There are two approaches to improve the physical stability of lipid vesicles at ambient conditions. Dispersing liposomes in a viscous gel has been used either to reduce the rapid leakage of the encapsulated drug from liposomes (Meisnera & Mezeib, 1995) or to minimize the burst release effect observed with liposomes (Mehanna et al., 2009, 2010). This approach may be extrapolated to improve the physical stability of ocular niosomes. However, the drug release from such a system is likely to be complex, as the drug molecules have to release from the bilayer membranes and diffuse through the viscous gel. Furthermore, the improvement in the physical stability of the niosomes can be offset by reducing the ocular bioavailability of the administered drug. Additionally, a topical application of a viscous gel is less convenient than eye drops in terms of ocular administration and the adjustment of the dose.

In addition to the previous approach, converting the final liposomal/niosomal liquid dispersion to a powder form by lyophilization (freeze-drying) or spray-drying not only enhances the physical stability of the vesicles (Ingvarsson et al., 2011), but can also dramatically reduce the oxidative instability of oxidizable drug molecules, by minimising the formation of hydroxyl free radicals (Uchegbu & Vyas, 1998; Waterman et al., 2002).

These advantages can be offset by high production costs; long production time; and more complicated formulations containing cryoprotectants. The ready-to-use niosomal dispersions are the easiest and most convenient for producing and administering a dosage form. Accordingly, the direction of our future research on niosomes will be concerned with studying different strategies for improving the physical stability of niosomes.

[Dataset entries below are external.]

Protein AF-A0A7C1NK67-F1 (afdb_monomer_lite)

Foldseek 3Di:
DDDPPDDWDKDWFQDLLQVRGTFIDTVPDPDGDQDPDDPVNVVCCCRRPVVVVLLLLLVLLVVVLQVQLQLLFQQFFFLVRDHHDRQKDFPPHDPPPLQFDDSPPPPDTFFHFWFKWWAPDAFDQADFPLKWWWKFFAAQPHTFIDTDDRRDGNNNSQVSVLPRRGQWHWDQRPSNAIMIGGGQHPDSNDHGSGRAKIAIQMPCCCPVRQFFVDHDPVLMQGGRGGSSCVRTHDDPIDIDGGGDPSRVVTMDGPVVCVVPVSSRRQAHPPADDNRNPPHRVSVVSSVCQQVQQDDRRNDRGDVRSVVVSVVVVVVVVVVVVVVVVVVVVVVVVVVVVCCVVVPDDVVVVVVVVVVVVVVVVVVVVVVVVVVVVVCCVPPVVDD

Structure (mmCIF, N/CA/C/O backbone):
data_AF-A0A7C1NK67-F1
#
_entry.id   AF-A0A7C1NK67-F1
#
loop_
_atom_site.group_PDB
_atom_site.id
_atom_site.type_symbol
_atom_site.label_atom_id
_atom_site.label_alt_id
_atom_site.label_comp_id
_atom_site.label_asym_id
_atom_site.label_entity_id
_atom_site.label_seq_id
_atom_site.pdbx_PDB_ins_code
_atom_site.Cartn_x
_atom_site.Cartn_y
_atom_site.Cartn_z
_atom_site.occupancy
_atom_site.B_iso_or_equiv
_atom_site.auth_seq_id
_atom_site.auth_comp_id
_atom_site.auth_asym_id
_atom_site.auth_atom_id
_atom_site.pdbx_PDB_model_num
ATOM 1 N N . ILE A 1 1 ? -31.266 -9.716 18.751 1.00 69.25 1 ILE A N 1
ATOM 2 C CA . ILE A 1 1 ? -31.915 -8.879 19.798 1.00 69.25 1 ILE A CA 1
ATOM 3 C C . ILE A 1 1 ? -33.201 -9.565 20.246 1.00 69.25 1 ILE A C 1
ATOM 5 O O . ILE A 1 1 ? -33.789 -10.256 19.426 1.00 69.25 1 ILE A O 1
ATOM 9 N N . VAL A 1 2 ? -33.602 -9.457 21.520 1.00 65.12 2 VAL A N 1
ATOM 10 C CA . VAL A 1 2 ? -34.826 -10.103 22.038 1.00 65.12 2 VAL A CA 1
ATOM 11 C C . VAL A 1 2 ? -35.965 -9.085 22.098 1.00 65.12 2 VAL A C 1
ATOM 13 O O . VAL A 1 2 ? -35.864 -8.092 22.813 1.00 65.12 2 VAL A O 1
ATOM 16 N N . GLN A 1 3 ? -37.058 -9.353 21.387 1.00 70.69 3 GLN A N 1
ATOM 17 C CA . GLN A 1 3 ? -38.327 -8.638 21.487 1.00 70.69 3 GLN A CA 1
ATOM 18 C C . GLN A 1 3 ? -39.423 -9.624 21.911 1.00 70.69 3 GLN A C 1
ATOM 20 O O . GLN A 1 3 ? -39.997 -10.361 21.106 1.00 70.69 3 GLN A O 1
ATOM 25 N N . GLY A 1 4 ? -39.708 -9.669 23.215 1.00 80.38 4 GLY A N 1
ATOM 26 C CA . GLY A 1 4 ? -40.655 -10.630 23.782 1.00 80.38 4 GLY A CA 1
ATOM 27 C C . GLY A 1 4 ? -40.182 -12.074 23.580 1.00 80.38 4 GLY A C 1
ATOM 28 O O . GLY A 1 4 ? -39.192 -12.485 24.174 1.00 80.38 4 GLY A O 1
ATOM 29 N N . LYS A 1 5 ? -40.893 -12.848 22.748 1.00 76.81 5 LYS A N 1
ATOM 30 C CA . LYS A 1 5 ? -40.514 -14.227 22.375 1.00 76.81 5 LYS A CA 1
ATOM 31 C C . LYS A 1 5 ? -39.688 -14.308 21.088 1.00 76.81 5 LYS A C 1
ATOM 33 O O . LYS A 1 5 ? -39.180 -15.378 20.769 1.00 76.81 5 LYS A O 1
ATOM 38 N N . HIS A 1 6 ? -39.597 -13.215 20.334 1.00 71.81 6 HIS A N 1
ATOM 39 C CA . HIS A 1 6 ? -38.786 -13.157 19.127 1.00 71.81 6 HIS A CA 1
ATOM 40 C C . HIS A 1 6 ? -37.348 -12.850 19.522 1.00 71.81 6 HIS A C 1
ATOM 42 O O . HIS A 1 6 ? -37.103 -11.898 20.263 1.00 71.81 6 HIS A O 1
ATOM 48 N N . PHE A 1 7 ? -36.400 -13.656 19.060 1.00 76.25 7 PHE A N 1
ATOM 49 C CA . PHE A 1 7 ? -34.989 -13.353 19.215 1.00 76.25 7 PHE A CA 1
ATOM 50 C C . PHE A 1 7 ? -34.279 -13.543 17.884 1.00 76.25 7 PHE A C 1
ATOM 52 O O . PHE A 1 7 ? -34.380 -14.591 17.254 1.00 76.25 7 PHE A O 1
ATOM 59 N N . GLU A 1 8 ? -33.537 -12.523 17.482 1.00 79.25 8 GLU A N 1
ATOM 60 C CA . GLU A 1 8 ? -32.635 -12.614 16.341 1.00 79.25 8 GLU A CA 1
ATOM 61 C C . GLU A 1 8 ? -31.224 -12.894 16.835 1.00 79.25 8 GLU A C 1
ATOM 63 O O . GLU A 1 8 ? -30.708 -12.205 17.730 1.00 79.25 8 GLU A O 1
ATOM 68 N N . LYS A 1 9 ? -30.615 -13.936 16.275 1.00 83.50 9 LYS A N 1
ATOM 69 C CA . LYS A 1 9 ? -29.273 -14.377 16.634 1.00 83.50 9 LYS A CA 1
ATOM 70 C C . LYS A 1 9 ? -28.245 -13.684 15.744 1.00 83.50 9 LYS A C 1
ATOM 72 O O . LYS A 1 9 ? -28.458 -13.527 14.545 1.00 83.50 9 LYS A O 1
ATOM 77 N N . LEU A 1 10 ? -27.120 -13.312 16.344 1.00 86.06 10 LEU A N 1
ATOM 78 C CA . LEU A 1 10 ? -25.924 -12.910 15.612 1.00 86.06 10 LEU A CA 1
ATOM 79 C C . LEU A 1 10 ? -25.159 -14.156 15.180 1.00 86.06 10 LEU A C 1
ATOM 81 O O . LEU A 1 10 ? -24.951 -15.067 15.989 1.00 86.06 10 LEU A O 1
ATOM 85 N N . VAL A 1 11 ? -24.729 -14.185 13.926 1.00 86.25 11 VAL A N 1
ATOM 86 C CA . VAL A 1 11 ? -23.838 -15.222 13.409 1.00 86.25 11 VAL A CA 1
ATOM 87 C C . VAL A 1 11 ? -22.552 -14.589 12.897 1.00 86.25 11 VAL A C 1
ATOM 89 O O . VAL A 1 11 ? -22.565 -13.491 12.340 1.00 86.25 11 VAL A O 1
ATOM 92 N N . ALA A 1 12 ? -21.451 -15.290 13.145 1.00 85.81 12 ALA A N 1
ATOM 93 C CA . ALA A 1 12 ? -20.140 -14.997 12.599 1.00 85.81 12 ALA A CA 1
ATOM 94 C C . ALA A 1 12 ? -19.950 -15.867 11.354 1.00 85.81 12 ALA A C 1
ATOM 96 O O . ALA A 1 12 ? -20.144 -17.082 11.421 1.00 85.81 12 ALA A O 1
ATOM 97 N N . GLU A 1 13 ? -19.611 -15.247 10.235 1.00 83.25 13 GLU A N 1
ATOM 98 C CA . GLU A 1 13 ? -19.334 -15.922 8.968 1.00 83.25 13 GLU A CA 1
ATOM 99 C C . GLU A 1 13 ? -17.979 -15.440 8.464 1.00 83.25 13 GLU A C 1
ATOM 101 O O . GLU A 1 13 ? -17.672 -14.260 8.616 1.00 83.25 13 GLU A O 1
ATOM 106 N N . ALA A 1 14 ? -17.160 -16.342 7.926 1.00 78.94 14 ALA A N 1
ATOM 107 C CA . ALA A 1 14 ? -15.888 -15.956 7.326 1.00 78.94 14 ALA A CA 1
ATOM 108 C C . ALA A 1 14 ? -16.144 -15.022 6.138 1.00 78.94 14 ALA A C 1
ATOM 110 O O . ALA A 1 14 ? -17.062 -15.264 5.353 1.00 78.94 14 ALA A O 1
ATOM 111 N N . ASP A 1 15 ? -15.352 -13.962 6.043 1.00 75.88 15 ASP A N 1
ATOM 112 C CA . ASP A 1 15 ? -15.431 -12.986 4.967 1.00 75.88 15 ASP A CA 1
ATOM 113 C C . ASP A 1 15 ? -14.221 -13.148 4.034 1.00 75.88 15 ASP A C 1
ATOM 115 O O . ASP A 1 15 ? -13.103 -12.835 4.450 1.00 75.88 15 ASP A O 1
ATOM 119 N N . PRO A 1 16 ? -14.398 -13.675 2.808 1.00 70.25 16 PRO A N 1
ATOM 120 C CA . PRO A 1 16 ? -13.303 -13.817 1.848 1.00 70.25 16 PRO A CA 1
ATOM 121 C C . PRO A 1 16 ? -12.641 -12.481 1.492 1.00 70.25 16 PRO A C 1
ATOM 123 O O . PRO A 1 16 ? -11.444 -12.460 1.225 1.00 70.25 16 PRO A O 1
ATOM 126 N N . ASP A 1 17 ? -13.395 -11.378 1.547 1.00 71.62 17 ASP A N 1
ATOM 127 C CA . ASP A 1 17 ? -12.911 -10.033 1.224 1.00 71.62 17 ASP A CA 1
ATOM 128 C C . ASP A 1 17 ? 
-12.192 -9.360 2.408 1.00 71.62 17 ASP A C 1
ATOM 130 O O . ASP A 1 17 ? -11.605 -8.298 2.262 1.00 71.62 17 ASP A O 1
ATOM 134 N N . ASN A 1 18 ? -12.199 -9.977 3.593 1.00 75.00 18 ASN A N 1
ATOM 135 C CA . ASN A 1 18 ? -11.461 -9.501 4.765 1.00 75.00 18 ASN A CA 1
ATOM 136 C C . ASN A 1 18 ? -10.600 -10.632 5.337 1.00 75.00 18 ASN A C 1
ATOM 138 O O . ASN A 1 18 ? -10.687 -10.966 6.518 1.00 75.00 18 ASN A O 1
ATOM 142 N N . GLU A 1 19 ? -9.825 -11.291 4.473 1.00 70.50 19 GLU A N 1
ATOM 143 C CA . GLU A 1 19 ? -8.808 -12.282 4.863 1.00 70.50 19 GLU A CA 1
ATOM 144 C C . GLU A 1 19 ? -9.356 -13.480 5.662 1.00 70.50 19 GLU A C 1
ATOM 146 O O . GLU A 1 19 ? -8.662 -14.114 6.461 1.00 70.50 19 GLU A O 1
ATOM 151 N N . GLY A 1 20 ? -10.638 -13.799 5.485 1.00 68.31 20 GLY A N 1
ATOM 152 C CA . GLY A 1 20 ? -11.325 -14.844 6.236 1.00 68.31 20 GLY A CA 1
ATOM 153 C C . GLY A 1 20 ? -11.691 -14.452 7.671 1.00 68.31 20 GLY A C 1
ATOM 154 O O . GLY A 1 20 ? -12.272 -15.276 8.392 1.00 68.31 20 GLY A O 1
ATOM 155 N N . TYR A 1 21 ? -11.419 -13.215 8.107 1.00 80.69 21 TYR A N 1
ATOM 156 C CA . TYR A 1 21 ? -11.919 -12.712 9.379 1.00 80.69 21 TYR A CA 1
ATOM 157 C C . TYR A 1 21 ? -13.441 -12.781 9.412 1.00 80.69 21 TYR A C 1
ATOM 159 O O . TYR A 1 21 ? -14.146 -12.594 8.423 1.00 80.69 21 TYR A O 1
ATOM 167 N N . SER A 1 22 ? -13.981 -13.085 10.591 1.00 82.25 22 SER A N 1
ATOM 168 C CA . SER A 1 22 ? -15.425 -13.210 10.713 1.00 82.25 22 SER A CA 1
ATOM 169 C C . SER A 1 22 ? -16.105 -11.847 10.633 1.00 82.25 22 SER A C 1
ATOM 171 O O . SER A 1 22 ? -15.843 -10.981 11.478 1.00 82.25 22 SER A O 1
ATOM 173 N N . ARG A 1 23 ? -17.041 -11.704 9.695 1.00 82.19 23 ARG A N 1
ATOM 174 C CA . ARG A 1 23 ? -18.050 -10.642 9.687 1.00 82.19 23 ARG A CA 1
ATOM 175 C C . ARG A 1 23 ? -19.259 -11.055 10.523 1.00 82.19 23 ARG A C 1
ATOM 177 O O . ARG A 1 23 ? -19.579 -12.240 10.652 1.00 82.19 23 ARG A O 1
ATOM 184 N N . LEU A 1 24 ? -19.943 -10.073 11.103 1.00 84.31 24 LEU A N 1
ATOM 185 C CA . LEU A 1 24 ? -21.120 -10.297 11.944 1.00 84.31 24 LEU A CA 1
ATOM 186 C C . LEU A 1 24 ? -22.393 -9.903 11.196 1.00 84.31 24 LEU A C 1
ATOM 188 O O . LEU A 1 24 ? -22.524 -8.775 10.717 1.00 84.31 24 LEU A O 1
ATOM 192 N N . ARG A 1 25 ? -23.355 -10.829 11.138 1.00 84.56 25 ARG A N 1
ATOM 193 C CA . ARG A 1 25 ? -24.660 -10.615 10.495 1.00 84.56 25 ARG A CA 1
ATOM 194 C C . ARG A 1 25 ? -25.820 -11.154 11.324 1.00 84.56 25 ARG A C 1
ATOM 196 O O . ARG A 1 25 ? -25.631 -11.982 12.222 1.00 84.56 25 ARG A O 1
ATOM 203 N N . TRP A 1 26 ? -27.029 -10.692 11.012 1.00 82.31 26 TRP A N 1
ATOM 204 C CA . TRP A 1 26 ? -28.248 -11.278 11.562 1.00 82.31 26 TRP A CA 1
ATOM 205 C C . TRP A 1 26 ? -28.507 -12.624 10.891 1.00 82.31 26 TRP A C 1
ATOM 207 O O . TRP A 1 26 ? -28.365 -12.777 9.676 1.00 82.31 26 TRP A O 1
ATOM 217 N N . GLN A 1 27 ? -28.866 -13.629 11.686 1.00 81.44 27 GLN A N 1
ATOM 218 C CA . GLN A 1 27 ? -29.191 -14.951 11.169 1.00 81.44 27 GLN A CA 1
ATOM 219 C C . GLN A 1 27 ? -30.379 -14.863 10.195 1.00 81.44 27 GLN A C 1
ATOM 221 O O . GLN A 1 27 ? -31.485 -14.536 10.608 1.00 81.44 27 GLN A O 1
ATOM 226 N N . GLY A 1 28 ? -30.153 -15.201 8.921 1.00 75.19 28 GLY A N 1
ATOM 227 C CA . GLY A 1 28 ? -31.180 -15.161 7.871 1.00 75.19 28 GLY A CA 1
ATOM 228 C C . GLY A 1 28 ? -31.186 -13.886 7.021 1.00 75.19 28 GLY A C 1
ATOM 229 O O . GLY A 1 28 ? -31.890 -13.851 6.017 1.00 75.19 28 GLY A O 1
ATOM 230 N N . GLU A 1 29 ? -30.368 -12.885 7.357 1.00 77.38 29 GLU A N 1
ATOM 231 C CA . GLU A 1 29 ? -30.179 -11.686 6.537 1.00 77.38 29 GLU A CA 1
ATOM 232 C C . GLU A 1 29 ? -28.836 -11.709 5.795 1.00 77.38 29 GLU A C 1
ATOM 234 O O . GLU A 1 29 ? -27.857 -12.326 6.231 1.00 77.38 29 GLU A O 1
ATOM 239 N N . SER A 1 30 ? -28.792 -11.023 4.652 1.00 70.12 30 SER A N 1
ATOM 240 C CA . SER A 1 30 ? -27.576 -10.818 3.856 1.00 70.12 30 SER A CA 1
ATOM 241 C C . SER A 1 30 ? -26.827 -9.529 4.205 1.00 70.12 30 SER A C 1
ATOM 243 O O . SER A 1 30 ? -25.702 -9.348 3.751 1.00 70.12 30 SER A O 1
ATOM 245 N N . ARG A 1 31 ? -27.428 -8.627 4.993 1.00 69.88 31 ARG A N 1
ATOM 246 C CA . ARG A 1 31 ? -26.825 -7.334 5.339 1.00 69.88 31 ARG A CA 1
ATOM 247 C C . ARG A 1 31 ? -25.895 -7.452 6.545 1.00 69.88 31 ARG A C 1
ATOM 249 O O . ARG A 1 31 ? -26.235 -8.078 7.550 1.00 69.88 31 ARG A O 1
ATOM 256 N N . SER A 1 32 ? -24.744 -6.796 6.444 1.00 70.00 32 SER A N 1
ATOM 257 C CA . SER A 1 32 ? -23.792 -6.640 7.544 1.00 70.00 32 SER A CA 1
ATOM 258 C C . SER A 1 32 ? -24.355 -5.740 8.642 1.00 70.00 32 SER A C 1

Sterilization of lipid-based (niosomes/liposomes) products is a challenging endeavor. Heat sterilization is not recommended for lipid-based delivery systems (Zuidam et al., 1993). Dry heat and steam sterilization are unsuitable and destructive for lipid-based formulations with a gel/liquid transition temperature which is relatively lower than temperature involved in heat sterilization, since this may cause extensive drug leakage from the bilayer vesicles. Membrane filtration is also unsuitable for particulate delivery systems larger than the pore size (0.22 µm) of the bacterial filters. On the other hand, preparation under aseptic conditions, gas (ethylene oxide) and gamma irradiation could be useful, since minimal heat is generated during the sterilization process. Liposomes and niosomes are prepared in a sterile form by passing all organic lipid, buffer and drug solutions through bacterial filters; and then the final product is prepared under aseptic conditions (Hathout et al., 2007; Abdelbary & El-gendy, 2008). Gamma irradiation has high penetration power, so it can be applied to a packaged product and is applicable to heat-sensitive drugs. Many marketed pharmaceuticals are gamma radiation-sterilized, such as ophthalmic ointments, drops and injectables (Waterman et al., 2002). These sterilization methods could be of a potential value for producing sterile niosomes, and hence the effect of gamma irradiation on the physical stability of niosomes could be a potential research line for future work.

Declaration of interest

The authors report no conflicts of interest. The authors alone are responsible for the content and writing of this article.